Items listed in a dataset:
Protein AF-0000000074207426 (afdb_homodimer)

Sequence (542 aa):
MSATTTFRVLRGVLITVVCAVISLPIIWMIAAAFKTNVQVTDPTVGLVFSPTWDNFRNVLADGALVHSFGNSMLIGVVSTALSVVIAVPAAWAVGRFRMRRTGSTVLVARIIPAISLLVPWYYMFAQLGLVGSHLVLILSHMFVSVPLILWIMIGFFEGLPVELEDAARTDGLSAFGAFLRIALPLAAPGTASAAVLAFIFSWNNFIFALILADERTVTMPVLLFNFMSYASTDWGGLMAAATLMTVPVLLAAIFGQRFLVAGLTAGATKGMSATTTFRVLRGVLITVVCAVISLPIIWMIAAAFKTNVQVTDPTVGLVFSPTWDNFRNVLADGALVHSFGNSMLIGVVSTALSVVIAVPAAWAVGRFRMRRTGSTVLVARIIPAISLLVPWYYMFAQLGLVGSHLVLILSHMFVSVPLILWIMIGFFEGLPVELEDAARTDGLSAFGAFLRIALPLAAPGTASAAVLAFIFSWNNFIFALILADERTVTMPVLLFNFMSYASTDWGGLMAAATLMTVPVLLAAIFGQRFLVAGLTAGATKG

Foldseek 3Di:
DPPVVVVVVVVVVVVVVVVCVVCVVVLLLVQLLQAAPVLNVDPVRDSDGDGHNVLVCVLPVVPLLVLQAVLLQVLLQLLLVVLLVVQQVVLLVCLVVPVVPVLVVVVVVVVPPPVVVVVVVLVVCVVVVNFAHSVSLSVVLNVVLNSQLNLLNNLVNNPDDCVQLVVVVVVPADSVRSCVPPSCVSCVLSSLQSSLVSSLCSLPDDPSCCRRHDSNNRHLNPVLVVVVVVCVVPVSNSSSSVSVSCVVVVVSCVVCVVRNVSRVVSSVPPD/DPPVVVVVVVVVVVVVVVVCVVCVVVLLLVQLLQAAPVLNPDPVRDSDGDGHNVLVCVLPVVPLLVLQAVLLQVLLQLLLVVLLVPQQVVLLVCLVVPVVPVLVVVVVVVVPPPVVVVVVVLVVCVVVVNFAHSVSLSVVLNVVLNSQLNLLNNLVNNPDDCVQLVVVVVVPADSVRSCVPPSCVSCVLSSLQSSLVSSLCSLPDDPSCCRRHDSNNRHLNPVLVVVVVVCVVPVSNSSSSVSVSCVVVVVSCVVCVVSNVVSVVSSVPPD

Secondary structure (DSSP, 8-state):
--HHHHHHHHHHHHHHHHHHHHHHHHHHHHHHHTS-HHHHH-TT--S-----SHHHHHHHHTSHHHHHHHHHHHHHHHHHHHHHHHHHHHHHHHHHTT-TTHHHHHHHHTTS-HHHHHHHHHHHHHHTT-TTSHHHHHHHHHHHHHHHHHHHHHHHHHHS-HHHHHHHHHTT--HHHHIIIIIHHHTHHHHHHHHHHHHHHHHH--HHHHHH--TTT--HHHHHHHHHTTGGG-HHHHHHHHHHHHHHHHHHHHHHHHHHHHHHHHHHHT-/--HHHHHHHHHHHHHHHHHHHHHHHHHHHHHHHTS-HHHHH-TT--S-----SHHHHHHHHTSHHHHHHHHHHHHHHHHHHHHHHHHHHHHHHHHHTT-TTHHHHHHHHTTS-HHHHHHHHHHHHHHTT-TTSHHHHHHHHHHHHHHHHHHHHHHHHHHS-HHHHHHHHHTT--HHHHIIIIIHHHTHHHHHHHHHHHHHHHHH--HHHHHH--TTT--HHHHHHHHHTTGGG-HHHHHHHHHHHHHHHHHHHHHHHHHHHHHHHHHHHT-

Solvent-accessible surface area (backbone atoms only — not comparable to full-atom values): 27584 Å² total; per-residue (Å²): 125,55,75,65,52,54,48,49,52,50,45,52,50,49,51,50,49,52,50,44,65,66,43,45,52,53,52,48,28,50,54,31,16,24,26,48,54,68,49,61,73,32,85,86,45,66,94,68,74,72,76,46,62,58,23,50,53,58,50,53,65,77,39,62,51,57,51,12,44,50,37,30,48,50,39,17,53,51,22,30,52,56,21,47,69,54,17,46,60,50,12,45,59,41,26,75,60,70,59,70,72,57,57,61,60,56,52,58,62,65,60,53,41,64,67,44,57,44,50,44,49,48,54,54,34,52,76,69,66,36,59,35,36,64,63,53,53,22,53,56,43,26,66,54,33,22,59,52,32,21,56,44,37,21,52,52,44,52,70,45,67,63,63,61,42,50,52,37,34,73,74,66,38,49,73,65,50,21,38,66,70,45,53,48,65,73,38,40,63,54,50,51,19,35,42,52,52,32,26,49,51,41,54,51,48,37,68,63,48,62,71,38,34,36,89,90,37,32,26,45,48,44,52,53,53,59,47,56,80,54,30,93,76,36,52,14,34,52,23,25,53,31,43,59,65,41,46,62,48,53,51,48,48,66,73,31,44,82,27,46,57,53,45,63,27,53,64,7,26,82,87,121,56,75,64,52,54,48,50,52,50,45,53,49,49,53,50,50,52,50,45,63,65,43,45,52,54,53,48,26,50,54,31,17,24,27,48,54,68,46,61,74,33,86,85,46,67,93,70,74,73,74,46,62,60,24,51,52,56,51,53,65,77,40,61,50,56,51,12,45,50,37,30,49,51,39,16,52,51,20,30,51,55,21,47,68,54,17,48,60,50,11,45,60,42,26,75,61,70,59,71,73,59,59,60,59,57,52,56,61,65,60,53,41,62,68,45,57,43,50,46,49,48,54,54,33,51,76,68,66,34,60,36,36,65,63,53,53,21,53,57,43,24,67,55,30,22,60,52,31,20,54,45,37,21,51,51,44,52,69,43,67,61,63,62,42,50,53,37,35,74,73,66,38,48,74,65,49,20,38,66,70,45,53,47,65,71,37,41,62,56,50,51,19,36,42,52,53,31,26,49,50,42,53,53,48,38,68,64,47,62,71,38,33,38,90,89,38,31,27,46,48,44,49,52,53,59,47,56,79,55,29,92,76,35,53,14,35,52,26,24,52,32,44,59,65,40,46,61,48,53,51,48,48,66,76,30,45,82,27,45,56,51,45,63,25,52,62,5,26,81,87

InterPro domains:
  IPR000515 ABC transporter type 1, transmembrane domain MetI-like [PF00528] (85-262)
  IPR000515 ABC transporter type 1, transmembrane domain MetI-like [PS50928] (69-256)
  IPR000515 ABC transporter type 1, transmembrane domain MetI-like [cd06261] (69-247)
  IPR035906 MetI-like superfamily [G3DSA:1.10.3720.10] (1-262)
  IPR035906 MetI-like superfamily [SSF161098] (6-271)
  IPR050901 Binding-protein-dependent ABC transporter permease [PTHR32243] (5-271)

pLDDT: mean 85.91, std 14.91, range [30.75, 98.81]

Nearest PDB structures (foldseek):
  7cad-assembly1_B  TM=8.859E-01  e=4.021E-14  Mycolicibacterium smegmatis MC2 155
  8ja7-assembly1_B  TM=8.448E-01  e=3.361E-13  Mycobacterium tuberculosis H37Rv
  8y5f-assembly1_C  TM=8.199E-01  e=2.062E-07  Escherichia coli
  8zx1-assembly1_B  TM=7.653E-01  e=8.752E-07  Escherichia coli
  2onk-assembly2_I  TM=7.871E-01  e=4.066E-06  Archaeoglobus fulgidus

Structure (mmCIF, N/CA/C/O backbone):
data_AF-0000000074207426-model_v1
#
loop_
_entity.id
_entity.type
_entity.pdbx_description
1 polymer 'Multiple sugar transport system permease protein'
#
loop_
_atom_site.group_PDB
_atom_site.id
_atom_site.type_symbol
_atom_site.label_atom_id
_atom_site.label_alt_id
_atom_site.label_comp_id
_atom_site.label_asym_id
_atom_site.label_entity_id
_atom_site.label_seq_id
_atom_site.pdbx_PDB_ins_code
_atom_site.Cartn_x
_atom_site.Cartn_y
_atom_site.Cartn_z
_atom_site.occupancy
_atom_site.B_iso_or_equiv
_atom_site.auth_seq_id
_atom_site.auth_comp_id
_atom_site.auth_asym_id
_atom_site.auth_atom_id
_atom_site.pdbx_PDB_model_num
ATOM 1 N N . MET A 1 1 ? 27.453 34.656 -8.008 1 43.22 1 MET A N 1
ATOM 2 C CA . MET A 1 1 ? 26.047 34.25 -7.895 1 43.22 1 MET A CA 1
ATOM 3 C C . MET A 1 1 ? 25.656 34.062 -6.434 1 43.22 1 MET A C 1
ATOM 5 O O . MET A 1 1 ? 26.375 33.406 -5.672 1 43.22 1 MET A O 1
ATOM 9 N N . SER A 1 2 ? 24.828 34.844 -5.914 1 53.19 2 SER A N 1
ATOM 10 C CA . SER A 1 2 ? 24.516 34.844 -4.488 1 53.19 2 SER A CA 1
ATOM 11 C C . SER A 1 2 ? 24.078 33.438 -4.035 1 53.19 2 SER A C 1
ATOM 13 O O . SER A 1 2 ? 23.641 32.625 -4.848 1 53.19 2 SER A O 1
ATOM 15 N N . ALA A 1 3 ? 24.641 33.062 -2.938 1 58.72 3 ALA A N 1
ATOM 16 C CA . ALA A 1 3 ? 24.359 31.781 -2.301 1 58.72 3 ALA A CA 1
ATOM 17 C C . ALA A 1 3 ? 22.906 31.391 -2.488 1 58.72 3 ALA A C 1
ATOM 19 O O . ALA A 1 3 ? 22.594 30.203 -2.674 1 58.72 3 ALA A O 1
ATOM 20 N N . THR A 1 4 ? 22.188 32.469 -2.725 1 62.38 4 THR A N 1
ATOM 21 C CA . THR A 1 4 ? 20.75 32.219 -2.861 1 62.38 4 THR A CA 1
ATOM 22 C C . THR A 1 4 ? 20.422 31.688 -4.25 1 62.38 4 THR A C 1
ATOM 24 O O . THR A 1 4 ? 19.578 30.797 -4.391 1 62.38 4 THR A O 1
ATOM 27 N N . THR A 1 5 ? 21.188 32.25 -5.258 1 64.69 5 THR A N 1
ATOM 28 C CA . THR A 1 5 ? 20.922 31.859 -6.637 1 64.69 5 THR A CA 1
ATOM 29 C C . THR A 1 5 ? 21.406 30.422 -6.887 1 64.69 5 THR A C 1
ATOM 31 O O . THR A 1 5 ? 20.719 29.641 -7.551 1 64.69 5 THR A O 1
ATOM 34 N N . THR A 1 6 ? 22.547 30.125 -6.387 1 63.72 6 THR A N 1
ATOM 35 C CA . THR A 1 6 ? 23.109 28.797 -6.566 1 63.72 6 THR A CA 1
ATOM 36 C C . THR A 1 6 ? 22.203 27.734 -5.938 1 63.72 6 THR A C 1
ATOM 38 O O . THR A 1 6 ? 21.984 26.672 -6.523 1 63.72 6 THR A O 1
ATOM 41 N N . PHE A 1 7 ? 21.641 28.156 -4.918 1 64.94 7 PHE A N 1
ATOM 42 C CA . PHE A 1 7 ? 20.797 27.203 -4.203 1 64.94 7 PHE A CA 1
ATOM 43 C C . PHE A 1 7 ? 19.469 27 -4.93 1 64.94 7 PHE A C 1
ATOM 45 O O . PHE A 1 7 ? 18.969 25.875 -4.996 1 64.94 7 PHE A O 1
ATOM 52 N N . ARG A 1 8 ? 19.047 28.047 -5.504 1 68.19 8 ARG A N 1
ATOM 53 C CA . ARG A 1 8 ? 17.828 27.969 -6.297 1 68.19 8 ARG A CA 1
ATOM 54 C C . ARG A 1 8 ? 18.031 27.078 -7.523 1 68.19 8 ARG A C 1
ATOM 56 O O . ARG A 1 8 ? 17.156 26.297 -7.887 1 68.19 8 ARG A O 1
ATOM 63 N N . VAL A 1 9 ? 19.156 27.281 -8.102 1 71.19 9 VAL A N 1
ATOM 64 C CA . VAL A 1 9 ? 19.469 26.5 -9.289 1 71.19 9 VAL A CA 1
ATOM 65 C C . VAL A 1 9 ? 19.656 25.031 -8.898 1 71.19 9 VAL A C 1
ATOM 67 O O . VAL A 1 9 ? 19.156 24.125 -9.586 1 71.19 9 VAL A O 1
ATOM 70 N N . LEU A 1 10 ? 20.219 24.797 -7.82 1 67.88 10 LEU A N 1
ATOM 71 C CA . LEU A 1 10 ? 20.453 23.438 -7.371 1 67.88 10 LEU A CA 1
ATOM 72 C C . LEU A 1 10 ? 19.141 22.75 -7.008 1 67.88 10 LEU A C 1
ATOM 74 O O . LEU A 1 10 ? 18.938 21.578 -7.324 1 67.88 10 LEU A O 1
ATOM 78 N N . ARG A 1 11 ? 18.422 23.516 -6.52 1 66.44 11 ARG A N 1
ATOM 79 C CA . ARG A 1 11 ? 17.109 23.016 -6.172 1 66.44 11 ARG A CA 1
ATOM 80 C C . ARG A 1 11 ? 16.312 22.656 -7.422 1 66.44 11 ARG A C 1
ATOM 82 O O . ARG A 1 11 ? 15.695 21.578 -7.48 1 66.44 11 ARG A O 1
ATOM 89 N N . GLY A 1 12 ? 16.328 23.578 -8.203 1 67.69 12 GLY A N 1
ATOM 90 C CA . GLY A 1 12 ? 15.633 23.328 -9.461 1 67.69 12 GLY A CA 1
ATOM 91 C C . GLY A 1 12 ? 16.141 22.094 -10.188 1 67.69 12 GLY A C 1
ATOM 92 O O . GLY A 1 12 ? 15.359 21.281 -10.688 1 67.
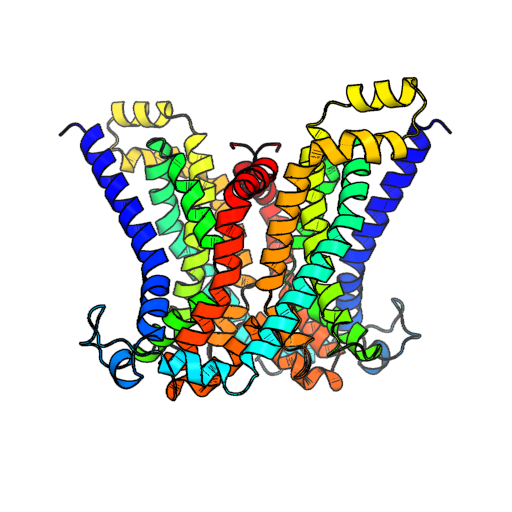69 12 GLY A O 1
ATOM 93 N N . VAL A 1 13 ? 17.344 21.922 -10.094 1 71.88 13 VAL A N 1
ATOM 94 C CA . VAL A 1 13 ? 17.984 20.797 -10.766 1 71.88 13 VAL A CA 1
ATOM 95 C C . VAL A 1 13 ? 17.609 19.5 -10.047 1 71.88 13 VAL A C 1
ATOM 97 O O . VAL A 1 13 ? 17.281 18.5 -10.688 1 71.88 13 VAL A O 1
ATOM 100 N N . LEU A 1 14 ? 17.5 19.562 -8.773 1 67.75 14 LEU A N 1
ATOM 101 C CA . LEU A 1 14 ? 17.203 18.375 -7.992 1 67.75 14 LEU A CA 1
ATOM 102 C C . LEU A 1 14 ? 15.758 17.938 -8.195 1 67.75 14 LEU A C 1
ATOM 104 O O . LEU A 1 14 ? 15.477 16.75 -8.406 1 67.75 14 LEU A O 1
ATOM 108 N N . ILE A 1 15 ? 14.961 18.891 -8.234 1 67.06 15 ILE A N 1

* [What you will do] Please output exactly the lines between the one holding "ATOM 20 N N" and the one holding "ATOM 80 C C" in the records above, inclusive, and nothing more.

* [Answer section]
ATOM 20 N N . THR A 1 4 ? 22.188 32.469 -2.725 1 62.38 4 THR A N 1
ATOM 21 C CA . THR A 1 4 ? 20.75 32.219 -2.861 1 62.38 4 THR A CA 1
ATOM 22 C C . THR A 1 4 ? 20.422 31.688 -4.25 1 62.38 4 THR A C 1
ATOM 24 O O . THR A 1 4 ? 19.578 30.797 -4.391 1 62.38 4 THR A O 1
ATOM 27 N N . THR A 1 5 ? 21.188 32.25 -5.258 1 64.69 5 THR A N 1
ATOM 28 C CA . THR A 1 5 ? 20.922 31.859 -6.637 1 64.69 5 THR A CA 1
ATOM 29 C C . THR A 1 5 ? 21.406 30.422 -6.887 1 64.69 5 THR A C 1
ATOM 31 O O . THR A 1 5 ? 20.719 29.641 -7.551 1 64.69 5 THR A O 1
ATOM 34 N N . THR A 1 6 ? 22.547 30.125 -6.387 1 63.72 6 THR A N 1
ATOM 35 C CA . THR A 1 6 ? 23.109 28.797 -6.566 1 63.72 6 THR A CA 1
ATOM 36 C C . THR A 1 6 ? 22.203 27.734 -5.938 1 63.72 6 THR A C 1
ATOM 38 O O . THR A 1 6 ? 21.984 26.672 -6.523 1 63.72 6 THR A O 1
ATOM 41 N N . PHE A 1 7 ? 21.641 28.156 -4.918 1 64.94 7 PHE A N 1
ATOM 42 C CA . PHE A 1 7 ? 20.797 27.203 -4.203 1 64.94 7 PHE A CA 1
ATOM 43 C C . PHE A 1 7 ? 19.469 27 -4.93 1 64.94 7 PHE A C 1
ATOM 45 O O . PHE A 1 7 ? 18.969 25.875 -4.996 1 64.94 7 PHE A O 1
ATOM 52 N N . ARG A 1 8 ? 19.047 28.047 -5.504 1 68.19 8 ARG A N 1
ATOM 53 C CA . ARG A 1 8 ? 17.828 27.969 -6.297 1 68.19 8 ARG A CA 1
ATOM 54 C C . ARG A 1 8 ? 18.031 27.078 -7.523 1 68.19 8 ARG A C 1
ATOM 56 O O . ARG A 1 8 ? 17.156 26.297 -7.887 1 68.19 8 ARG A O 1
ATOM 63 N N . VAL A 1 9 ? 19.156 27.281 -8.102 1 71.19 9 VAL A N 1
ATOM 64 C CA . VAL A 1 9 ? 19.469 26.5 -9.289 1 71.19 9 VAL A CA 1
ATOM 65 C C . VAL A 1 9 ? 19.656 25.031 -8.898 1 71.19 9 VAL A C 1
ATOM 67 O O . VAL A 1 9 ? 19.156 24.125 -9.586 1 71.19 9 VAL A O 1
ATOM 70 N N . LEU A 1 10 ? 20.219 24.797 -7.82 1 67.88 10 LEU A N 1
ATOM 71 C CA . LEU A 1 10 ? 20.453 23.438 -7.371 1 67.88 10 LEU A CA 1
ATOM 72 C C . LEU A 1 10 ? 19.141 22.75 -7.008 1 67.88 10 LEU A C 1
ATOM 74 O O . LEU A 1 10 ? 18.938 21.578 -7.324 1 67.88 10 LEU A O 1
ATOM 78 N N . ARG A 1 11 ? 18.422 23.516 -6.52 1 66.44 11 ARG A N 1
ATOM 79 C CA . ARG A 1 11 ? 17.109 23.016 -6.172 1 66.44 11 ARG A CA 1
ATOM 80 C C . ARG A 1 11 ? 16.312 22.656 -7.422 1 66.44 11 ARG A C 1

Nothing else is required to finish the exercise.